# E-Bikes demos at Outerbike Moab 2019?



## Jack7782 (Jan 1, 2009)

I am in the market for a new E-Bike. I am thinking of attending Outerbike Moab next month. Does anyone know if the demo E-Bikes will be allowed on the singletracks with all the other bikes? If so, does the organizer have the ability to shuttle E-Bikes. etc?

I would hate to spend $240 for the full Outerbike demo package just to find out that I have to ride the E-Bike on nearby Moto trails or worst yet in the event parking lot etc.

PS: I am aware of the very recent BLM ruling and so the timing of this may be up in the air


----------



## honkinunit (Aug 6, 2004)

It is doubtful that ebikes will have full access to the trails in just a few weeks. While the vast majority of the trails around Moab are on BLM, and the Department of the Interior says eMTBs = MTBs, there is a core group of people in Moab who are *very* anti-ebike, and I am sure they will do everything they can to block access to the popular BLM trails near where Outerbike is held, like Mag7, the far north trails, Navajo Rocks, and Ahab. Even the Bar-M trails have been off limits in the past. 

At Outerbike in Moab the past few years, ebikes were stuck riding around on a couple of lame dirt roads. Nothing even remotely technical or challenging, you could easily drive a Subaru on them. You can call Western Spirit, the people who put on Outerbike, and ask them if there will be anything different this year, but don't hold your breath. As I said, they *really* *really* hate ebikes in Moab. You can't even ride an ebike on the paved trails in Moab. You ride with the Cars, UTVs, ATVs, Jeeps and Motorcycles or you don't ride, with the sole exception being Dead Horse Point State Park. 

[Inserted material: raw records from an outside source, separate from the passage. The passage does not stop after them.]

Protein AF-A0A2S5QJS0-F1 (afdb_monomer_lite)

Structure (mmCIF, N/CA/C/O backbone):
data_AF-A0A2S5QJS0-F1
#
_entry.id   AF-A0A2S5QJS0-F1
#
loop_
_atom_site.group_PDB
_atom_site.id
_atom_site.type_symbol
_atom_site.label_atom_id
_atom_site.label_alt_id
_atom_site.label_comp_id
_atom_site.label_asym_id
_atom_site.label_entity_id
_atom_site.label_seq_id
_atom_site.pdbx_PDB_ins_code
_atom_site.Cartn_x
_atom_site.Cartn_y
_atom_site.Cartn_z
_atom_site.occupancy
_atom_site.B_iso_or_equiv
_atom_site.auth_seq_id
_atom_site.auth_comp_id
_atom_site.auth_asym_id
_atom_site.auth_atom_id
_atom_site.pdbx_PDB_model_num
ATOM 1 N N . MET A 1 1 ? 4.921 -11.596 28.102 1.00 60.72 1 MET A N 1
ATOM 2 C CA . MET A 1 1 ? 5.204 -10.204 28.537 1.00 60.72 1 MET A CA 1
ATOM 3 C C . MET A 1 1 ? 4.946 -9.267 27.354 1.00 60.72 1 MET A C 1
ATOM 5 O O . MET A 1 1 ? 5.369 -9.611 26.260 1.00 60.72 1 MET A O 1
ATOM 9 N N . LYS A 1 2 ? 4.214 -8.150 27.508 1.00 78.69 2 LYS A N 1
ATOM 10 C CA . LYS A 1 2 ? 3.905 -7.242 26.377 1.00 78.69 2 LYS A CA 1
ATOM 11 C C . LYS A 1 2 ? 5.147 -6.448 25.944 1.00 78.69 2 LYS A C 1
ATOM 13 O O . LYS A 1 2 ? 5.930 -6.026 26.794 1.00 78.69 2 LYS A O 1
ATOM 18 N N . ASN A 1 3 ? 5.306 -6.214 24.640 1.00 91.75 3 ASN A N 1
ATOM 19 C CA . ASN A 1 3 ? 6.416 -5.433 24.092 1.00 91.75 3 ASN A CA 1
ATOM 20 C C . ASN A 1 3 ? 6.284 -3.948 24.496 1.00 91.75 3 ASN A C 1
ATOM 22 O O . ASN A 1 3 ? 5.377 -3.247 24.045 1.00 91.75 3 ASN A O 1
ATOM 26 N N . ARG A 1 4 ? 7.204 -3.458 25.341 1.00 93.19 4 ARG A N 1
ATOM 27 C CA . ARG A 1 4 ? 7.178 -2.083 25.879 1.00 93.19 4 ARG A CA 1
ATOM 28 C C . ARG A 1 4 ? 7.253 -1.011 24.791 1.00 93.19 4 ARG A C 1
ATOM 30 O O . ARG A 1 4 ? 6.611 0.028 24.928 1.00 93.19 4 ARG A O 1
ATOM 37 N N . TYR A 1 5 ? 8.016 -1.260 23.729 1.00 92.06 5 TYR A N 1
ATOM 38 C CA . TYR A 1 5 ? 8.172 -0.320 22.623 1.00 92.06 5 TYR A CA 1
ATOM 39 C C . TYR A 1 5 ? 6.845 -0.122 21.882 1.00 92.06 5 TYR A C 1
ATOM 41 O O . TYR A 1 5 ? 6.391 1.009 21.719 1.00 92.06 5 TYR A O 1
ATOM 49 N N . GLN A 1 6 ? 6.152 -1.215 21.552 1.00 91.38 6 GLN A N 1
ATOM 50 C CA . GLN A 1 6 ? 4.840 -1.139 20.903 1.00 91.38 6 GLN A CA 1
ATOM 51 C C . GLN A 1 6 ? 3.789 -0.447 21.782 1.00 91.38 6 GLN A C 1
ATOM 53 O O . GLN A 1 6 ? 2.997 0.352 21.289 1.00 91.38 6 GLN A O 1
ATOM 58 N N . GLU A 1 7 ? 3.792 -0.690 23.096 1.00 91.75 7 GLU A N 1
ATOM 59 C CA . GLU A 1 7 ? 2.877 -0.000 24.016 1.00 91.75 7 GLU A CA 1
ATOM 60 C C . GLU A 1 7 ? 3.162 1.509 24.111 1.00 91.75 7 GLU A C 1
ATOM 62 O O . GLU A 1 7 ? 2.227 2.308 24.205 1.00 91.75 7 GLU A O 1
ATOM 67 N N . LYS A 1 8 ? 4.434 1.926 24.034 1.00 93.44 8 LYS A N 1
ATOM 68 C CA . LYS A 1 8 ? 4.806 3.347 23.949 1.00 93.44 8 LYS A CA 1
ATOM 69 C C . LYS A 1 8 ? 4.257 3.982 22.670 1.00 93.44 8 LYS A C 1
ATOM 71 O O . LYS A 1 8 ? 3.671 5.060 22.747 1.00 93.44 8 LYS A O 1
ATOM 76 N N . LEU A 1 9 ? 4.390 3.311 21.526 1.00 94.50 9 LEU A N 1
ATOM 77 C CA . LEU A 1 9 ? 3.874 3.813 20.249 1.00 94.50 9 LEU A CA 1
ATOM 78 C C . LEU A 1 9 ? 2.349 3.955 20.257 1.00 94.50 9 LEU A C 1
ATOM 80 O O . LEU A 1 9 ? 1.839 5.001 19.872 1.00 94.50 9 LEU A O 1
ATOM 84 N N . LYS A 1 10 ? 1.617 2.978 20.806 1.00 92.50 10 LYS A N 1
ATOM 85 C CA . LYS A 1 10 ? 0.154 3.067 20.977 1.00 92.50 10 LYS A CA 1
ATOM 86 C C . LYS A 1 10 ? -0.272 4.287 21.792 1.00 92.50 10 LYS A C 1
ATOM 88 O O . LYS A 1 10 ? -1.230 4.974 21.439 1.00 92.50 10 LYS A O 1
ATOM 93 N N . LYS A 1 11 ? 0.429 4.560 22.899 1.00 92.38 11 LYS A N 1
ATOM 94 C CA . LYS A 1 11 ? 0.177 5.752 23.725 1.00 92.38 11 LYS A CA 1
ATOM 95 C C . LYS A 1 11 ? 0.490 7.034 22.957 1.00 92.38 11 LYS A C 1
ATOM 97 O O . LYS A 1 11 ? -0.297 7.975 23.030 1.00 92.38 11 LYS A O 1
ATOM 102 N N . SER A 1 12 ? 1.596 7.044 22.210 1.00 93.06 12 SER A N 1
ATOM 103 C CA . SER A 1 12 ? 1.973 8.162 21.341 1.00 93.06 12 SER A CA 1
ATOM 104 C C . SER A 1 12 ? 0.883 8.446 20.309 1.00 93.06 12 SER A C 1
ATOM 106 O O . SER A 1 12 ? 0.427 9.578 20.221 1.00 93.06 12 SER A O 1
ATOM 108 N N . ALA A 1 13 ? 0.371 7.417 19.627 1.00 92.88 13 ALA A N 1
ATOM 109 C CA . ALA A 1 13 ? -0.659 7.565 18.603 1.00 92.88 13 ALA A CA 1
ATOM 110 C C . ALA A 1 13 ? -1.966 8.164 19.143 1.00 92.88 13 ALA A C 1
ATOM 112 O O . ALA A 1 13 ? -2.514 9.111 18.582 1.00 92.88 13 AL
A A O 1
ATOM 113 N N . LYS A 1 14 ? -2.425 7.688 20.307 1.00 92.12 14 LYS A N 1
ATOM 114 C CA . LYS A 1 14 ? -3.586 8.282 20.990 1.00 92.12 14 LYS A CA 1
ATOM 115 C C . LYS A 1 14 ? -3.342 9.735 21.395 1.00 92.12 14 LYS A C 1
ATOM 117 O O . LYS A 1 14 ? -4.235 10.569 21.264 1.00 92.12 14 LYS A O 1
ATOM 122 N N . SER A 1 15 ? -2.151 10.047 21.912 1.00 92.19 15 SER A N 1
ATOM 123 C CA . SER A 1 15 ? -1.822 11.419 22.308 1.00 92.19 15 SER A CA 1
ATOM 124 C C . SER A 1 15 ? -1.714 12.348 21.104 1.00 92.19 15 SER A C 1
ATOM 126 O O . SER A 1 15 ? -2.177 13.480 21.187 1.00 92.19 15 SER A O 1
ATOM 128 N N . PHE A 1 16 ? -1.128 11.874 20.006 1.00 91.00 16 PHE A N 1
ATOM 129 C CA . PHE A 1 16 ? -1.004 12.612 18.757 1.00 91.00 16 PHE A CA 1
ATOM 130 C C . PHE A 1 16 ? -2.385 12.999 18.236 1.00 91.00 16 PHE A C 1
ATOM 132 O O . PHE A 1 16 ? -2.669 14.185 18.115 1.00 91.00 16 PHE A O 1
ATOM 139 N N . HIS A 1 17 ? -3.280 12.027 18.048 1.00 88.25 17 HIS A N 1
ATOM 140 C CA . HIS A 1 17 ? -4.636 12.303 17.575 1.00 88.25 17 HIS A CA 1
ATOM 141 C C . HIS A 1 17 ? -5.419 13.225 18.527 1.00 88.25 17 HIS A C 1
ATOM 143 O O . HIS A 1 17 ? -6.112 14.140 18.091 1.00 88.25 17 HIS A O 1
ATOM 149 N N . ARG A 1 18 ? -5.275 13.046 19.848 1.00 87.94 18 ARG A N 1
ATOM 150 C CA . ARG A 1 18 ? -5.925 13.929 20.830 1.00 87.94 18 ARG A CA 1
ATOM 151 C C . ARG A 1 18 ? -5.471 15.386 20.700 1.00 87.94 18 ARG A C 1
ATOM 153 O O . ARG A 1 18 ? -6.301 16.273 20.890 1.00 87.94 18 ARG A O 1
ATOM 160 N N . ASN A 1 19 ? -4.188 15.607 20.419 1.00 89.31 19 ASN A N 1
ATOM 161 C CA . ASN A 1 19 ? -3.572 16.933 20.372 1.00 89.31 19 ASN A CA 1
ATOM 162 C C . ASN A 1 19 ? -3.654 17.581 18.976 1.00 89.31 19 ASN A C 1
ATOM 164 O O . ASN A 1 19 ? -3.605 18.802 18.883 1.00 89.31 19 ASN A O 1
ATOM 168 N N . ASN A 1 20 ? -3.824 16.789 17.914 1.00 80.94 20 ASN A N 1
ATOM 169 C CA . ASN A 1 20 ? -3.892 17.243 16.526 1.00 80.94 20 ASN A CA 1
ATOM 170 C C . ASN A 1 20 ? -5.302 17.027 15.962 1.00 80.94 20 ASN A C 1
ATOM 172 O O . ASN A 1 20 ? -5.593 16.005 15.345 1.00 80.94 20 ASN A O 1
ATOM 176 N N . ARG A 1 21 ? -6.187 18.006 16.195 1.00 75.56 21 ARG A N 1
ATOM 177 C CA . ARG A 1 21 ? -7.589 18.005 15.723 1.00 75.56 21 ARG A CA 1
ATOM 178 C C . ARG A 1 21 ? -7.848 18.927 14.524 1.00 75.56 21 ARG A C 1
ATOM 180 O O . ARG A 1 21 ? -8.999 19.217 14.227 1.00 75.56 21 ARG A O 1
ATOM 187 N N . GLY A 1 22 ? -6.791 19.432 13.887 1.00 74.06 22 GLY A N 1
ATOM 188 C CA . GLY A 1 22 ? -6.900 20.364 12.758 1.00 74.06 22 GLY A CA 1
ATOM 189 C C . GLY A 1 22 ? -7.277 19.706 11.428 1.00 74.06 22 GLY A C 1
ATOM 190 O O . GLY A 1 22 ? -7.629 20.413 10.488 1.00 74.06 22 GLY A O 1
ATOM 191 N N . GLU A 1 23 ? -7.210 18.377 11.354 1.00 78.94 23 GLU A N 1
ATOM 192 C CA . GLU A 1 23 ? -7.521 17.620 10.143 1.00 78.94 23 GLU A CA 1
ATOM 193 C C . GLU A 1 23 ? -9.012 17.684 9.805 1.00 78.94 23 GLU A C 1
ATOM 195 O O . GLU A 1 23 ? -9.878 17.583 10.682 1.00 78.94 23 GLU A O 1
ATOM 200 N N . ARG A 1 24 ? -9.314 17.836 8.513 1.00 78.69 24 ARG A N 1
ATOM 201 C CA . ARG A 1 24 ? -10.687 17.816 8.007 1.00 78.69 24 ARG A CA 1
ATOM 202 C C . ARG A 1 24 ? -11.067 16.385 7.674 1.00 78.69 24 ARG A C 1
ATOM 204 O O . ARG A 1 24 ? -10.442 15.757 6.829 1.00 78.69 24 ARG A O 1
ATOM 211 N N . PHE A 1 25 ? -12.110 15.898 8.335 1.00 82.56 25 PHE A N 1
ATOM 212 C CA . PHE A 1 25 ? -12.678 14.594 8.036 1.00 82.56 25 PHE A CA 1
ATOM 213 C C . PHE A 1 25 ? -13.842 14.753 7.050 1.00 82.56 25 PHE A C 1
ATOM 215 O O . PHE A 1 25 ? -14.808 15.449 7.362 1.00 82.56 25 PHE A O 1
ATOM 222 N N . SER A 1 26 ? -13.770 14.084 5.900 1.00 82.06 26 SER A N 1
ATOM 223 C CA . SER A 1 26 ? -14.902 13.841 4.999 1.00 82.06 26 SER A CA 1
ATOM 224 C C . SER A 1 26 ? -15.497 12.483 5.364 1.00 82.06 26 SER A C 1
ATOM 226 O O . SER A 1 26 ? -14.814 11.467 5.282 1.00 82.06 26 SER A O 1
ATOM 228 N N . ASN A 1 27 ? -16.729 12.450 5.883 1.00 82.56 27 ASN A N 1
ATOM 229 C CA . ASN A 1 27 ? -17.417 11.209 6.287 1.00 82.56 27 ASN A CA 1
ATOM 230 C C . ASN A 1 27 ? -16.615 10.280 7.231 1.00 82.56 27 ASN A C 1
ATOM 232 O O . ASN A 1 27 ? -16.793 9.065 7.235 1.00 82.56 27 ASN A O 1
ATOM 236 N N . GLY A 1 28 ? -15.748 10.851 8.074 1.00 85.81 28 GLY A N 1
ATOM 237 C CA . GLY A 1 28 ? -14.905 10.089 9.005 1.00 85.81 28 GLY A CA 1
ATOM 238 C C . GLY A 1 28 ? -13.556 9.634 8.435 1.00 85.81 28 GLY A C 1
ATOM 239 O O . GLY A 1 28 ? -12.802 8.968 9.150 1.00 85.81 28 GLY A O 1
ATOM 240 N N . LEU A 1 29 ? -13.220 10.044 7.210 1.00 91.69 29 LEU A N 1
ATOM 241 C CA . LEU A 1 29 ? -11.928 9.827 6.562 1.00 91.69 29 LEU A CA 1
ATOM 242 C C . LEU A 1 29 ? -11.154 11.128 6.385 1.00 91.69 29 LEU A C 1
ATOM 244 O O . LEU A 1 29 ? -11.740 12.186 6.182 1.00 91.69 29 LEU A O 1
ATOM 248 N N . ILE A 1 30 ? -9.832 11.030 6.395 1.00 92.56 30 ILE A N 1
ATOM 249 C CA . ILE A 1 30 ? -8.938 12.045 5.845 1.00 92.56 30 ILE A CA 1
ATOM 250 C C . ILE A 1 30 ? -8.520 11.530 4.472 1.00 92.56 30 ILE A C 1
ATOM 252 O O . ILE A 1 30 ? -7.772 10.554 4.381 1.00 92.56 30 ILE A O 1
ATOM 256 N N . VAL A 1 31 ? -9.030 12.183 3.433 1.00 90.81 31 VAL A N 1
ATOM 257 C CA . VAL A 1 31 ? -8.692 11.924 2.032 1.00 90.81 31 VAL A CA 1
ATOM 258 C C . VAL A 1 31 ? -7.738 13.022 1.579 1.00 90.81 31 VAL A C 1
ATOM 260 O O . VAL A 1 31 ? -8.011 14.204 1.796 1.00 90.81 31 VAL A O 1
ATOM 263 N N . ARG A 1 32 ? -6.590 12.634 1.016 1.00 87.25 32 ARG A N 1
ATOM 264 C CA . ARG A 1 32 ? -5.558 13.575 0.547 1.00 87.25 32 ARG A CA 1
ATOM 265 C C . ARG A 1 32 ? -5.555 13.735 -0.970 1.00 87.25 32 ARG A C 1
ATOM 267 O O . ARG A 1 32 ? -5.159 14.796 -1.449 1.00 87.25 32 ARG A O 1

Even if they allowed some BLM trails to be open to ebikes, several of the ebike manufacturers had time limits on their bikes at Outerbike in Crested Butte. Specialized said one hour, Shimano's Pivot Shuttle demos were also limited to one hour. On the other hand, Bulls, Orbea, Norco and others were fine with someone going all day if they wanted. 

I'm guessing Outerbike in Bentonville would be a better place to demo, since ebikes seem to be accepted there, but I've never been to Outerbike in Bentonville, so ask around.

Outerbike in CB was ebike heaven. The Forest Service gave the ski area special permission to allow ebikes during Outerbike, and the trails there are awesome. You were only allowed to ride ebikes inside the ski area boundaries, but that was totally fine.


----------



## Jack7782 (Jan 1, 2009)

honkinunit said:


> You can call Western Spirit, the people who put on Outerbike, and ask them if there will be anything different this year, but don't hold your breath.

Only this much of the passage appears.